• Task material
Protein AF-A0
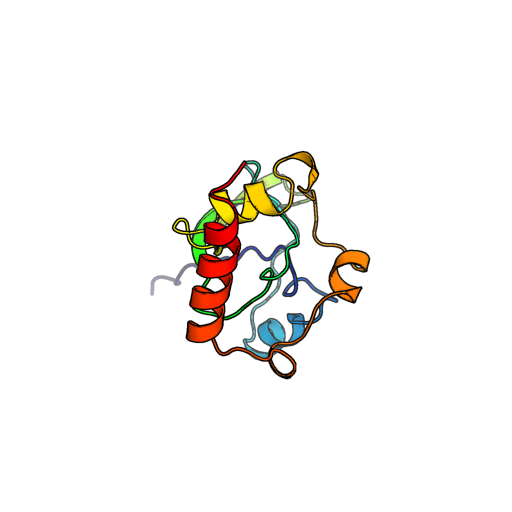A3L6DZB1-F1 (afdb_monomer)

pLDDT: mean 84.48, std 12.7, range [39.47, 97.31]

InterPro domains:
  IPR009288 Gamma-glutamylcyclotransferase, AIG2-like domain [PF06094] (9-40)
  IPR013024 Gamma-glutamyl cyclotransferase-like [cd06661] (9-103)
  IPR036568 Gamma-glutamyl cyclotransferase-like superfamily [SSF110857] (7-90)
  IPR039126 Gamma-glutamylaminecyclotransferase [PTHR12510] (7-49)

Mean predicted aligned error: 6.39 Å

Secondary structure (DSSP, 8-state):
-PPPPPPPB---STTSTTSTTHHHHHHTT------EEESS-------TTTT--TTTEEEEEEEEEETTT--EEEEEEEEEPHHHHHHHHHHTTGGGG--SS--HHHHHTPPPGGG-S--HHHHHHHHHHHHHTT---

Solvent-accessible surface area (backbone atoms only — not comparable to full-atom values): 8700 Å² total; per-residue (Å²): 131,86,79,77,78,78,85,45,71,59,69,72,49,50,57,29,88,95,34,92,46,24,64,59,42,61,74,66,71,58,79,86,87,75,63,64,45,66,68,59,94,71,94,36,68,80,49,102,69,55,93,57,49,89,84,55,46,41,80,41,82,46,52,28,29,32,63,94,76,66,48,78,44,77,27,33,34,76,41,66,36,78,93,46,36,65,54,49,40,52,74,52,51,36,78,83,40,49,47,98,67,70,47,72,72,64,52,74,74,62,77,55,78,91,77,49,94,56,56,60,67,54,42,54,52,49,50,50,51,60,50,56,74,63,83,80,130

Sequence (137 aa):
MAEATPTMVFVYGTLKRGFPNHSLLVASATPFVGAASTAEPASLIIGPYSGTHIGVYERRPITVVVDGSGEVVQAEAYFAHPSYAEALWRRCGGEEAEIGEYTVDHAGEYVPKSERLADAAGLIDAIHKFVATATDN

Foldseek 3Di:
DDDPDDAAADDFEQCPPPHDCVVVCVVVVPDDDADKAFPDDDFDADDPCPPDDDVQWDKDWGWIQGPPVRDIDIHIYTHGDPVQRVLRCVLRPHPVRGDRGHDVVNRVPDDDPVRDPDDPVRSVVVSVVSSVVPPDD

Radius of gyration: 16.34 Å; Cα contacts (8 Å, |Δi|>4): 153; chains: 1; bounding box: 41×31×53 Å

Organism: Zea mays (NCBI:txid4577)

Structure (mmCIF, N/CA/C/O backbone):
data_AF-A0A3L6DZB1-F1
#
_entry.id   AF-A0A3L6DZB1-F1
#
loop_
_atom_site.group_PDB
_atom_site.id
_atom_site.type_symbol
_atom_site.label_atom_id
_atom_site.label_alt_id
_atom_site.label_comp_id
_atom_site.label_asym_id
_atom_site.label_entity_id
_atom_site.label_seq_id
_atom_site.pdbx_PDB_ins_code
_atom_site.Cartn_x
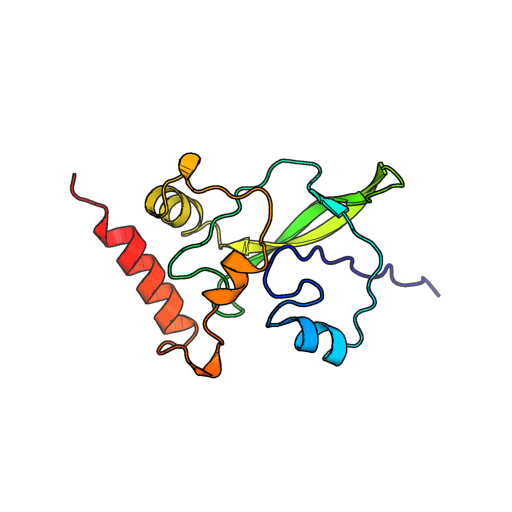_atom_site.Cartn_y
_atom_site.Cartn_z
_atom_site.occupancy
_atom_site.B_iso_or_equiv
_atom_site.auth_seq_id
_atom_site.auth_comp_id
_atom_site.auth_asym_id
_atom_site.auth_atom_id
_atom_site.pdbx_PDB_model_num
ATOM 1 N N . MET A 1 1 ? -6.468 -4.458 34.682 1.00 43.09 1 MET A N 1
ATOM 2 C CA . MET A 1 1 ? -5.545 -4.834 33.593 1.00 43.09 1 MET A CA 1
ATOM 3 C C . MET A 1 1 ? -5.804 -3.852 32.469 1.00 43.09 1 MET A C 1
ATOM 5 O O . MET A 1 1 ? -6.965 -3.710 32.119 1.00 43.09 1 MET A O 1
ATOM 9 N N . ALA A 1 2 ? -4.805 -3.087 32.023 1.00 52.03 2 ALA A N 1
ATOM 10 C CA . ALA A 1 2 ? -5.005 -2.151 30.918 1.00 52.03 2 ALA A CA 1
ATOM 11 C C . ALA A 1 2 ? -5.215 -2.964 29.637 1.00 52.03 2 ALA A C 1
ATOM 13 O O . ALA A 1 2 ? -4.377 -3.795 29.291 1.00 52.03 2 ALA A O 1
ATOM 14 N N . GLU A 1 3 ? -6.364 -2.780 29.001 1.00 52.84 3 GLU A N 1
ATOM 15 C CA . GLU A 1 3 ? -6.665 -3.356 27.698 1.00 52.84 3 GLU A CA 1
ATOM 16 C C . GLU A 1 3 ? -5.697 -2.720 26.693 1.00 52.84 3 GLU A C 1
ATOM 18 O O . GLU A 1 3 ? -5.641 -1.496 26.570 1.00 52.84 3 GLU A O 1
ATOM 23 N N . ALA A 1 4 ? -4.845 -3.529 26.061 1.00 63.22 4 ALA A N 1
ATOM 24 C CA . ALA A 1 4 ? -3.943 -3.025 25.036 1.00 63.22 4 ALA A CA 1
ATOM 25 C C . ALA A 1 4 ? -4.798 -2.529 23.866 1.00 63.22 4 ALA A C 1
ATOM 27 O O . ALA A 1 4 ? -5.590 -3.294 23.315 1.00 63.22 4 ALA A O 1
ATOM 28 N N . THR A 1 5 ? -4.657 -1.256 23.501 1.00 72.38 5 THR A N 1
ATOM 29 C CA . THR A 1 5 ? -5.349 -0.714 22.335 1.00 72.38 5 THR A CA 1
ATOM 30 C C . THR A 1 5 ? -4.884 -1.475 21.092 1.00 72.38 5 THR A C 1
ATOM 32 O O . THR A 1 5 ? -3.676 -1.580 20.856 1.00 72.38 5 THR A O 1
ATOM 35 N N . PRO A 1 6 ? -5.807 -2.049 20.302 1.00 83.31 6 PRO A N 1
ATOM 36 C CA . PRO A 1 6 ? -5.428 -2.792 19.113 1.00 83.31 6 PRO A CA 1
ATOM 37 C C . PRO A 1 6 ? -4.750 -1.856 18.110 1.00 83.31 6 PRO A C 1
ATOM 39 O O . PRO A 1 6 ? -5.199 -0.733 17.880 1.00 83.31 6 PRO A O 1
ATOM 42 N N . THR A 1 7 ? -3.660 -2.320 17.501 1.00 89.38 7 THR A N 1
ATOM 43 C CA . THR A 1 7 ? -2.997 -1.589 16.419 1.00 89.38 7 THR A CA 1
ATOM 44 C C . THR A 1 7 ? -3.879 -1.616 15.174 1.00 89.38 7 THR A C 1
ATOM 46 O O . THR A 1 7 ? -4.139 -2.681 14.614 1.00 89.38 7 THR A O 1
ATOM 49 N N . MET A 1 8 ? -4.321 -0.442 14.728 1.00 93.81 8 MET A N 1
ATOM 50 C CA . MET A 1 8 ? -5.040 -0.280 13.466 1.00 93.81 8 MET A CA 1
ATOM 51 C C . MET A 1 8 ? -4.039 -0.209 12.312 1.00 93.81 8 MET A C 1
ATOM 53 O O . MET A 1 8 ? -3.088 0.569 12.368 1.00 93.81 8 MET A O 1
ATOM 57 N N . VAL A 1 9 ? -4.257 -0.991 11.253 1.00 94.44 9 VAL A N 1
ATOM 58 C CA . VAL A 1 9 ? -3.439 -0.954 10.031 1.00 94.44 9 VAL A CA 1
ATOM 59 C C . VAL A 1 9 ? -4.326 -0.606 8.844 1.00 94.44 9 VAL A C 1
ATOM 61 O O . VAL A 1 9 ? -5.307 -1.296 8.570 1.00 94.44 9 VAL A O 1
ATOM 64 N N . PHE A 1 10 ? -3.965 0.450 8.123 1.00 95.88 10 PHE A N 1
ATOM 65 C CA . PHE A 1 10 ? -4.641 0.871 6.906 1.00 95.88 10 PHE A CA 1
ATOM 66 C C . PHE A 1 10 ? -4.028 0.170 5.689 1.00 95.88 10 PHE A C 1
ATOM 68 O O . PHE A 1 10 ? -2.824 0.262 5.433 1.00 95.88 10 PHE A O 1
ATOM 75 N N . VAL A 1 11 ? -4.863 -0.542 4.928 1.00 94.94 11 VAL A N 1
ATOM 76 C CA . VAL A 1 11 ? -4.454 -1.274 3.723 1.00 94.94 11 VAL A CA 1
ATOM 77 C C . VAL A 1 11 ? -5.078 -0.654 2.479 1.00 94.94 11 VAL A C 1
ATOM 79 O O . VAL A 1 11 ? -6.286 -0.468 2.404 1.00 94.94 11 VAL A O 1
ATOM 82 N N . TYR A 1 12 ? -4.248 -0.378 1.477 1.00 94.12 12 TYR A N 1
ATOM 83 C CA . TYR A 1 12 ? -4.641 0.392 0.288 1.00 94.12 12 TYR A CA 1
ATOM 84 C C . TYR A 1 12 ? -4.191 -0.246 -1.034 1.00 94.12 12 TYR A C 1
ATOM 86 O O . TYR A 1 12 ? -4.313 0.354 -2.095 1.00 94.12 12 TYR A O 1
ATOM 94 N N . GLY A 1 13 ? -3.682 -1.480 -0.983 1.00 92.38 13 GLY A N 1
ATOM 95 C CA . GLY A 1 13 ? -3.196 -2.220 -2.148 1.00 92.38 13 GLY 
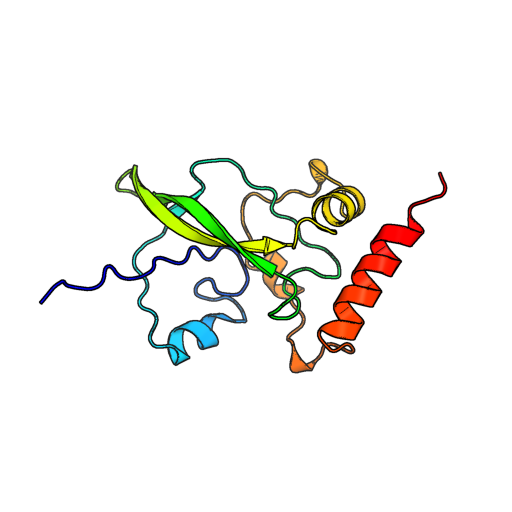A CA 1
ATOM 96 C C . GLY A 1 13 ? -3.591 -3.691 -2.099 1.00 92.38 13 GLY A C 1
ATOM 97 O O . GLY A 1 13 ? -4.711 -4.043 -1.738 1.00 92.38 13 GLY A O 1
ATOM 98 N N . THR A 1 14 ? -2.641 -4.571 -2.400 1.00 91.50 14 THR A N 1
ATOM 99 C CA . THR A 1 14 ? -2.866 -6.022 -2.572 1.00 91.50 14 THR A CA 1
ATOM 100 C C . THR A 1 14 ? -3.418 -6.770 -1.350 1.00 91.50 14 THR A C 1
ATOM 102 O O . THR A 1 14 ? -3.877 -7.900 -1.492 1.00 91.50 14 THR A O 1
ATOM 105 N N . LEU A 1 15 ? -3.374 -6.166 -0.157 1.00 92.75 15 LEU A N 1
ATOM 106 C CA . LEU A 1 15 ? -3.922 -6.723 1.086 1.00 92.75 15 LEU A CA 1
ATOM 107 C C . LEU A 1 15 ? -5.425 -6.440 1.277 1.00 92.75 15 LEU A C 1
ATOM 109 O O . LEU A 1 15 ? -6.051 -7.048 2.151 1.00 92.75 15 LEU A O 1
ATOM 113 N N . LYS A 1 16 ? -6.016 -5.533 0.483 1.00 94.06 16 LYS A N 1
--
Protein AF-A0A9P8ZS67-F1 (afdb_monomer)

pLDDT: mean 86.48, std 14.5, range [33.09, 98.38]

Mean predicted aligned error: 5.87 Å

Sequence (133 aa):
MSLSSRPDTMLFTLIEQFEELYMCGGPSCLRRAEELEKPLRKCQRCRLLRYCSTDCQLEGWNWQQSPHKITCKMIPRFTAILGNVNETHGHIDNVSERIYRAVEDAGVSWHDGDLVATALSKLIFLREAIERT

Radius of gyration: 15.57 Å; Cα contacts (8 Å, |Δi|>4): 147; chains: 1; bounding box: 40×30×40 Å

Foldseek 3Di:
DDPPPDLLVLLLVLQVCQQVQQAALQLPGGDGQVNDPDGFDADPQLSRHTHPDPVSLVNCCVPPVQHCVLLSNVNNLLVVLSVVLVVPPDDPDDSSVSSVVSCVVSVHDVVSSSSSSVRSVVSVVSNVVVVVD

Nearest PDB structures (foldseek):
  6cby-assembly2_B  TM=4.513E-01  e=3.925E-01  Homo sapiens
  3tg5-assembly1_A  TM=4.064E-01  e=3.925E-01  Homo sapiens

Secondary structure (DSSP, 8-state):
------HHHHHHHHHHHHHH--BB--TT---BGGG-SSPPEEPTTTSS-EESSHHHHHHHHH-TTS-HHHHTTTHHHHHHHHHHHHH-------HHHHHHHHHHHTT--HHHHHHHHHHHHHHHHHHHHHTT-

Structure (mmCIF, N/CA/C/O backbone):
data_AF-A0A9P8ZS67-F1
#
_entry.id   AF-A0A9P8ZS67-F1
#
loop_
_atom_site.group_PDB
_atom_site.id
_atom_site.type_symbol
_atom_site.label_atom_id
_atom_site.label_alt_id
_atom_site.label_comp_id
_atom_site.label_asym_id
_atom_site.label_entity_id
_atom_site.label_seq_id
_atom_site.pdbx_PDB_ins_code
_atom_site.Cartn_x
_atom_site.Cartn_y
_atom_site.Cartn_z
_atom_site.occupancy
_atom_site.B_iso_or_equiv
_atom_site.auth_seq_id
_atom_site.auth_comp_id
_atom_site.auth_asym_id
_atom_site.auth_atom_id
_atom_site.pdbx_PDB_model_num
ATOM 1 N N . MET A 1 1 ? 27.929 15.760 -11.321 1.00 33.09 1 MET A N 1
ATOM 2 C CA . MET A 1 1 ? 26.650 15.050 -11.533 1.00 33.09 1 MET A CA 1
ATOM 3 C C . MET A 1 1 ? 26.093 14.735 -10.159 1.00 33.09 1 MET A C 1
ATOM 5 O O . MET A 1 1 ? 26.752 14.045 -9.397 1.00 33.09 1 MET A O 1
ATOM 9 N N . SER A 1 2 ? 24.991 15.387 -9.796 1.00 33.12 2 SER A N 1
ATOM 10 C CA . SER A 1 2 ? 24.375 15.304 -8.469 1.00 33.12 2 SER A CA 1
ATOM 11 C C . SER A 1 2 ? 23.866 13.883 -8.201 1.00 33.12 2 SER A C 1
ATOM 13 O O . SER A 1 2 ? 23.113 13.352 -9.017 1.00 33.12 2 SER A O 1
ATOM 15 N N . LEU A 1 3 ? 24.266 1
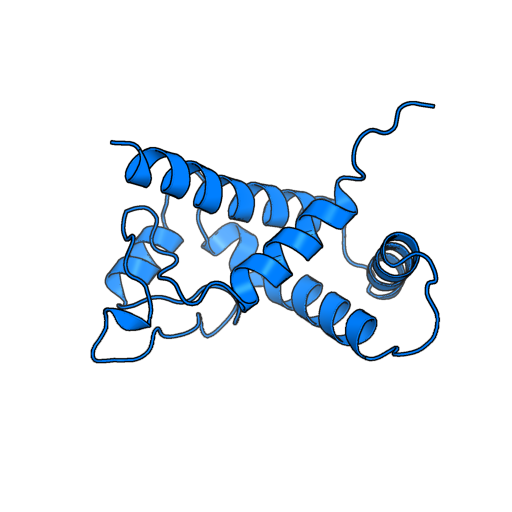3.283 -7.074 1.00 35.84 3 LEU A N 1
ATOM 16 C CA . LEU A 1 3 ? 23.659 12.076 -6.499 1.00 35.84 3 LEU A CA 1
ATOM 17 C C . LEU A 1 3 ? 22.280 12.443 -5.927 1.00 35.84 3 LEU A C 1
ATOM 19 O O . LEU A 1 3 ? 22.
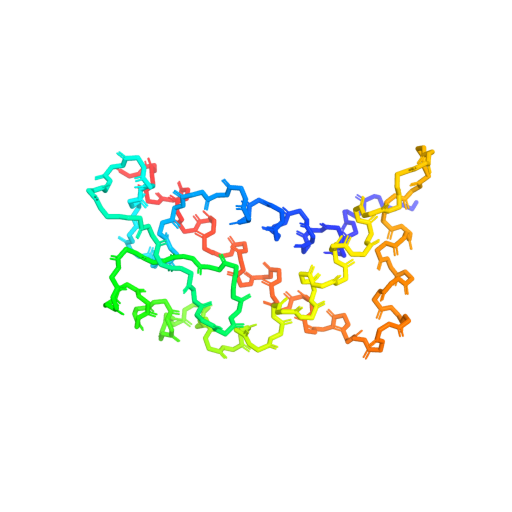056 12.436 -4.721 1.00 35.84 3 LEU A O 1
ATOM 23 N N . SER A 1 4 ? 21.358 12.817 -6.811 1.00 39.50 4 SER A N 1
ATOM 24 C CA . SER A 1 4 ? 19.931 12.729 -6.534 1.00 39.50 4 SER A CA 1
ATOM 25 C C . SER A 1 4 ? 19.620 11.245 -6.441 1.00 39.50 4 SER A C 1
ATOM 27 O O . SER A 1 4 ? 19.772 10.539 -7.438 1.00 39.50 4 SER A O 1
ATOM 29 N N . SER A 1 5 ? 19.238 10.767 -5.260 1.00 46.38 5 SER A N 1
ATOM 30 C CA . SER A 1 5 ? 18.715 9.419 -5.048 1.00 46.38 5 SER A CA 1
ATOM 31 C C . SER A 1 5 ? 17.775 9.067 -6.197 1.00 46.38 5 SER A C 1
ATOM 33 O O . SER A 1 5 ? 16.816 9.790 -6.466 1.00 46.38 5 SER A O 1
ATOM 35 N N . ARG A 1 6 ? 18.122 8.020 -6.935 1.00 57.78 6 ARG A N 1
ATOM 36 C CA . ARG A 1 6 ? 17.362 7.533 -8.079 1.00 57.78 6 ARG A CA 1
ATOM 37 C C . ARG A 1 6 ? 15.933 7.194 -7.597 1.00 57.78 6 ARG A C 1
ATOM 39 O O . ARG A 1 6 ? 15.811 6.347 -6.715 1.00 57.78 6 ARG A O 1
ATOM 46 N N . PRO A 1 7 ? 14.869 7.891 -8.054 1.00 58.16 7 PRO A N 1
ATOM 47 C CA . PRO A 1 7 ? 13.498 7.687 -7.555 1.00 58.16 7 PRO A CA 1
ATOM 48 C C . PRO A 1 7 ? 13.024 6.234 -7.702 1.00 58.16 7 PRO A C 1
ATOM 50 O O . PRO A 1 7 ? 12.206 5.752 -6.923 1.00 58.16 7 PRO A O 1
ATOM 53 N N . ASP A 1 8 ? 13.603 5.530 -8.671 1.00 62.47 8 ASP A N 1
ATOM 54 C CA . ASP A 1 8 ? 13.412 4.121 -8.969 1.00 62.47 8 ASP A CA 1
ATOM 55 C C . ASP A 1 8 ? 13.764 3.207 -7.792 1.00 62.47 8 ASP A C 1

• Exercise goal
Starting at the line with "ATOM 35 N N . ARG" and ending at the line with "ATOM 55 C C", print each line of the listing above exactly, with no other lines.

• Answer section
ATOM 35 N N . ARG A 1 6 ? 18.122 8.020 -6.935 1.00 57.78 6 ARG A N 1
ATOM 36 C CA . ARG A 1 6 ? 17.362 7.533 -8.079 1.00 57.78 6 ARG A CA 1
ATOM 37 C C . ARG A 1 6 ? 15.933 7.194 -7.597 1.00 57.78 6 ARG A C 1
ATOM 39 O O . ARG A 1 6 ? 15.811 6.347 -6.715 1.00 57.78 6 ARG A O 1
ATOM 46 N N . PRO A 1 7 ? 14.869 7.891 -8.054 1.00 58.16 7 PRO A N 1
ATOM 47 C CA . PRO A 1 7 ? 13.498 7.687 -7.555 1.00 58.16 7 PRO A CA 1
ATOM 48 C C . PRO A 1 7 ? 13.024 6.234 -7.702 1.00 58.16 7 PRO A C 1
ATOM 50 O O . PRO A 1 7 ? 12.206 5.752 -6.923 1.00 58.16 7 PRO A O 1
ATOM 53 N N . ASP A 1 8 ? 13.603 5.530 -8.671 1.00 62.47 8 ASP A N 1
ATOM 54 C CA . ASP A 1 8 ? 13.412 4.121 -8.969 1.00 62.47 8 ASP A CA 1
ATOM 55 C C . ASP A 1 8 ? 13.764 3.207 -7.792 1.00 62.47 8 ASP A C 1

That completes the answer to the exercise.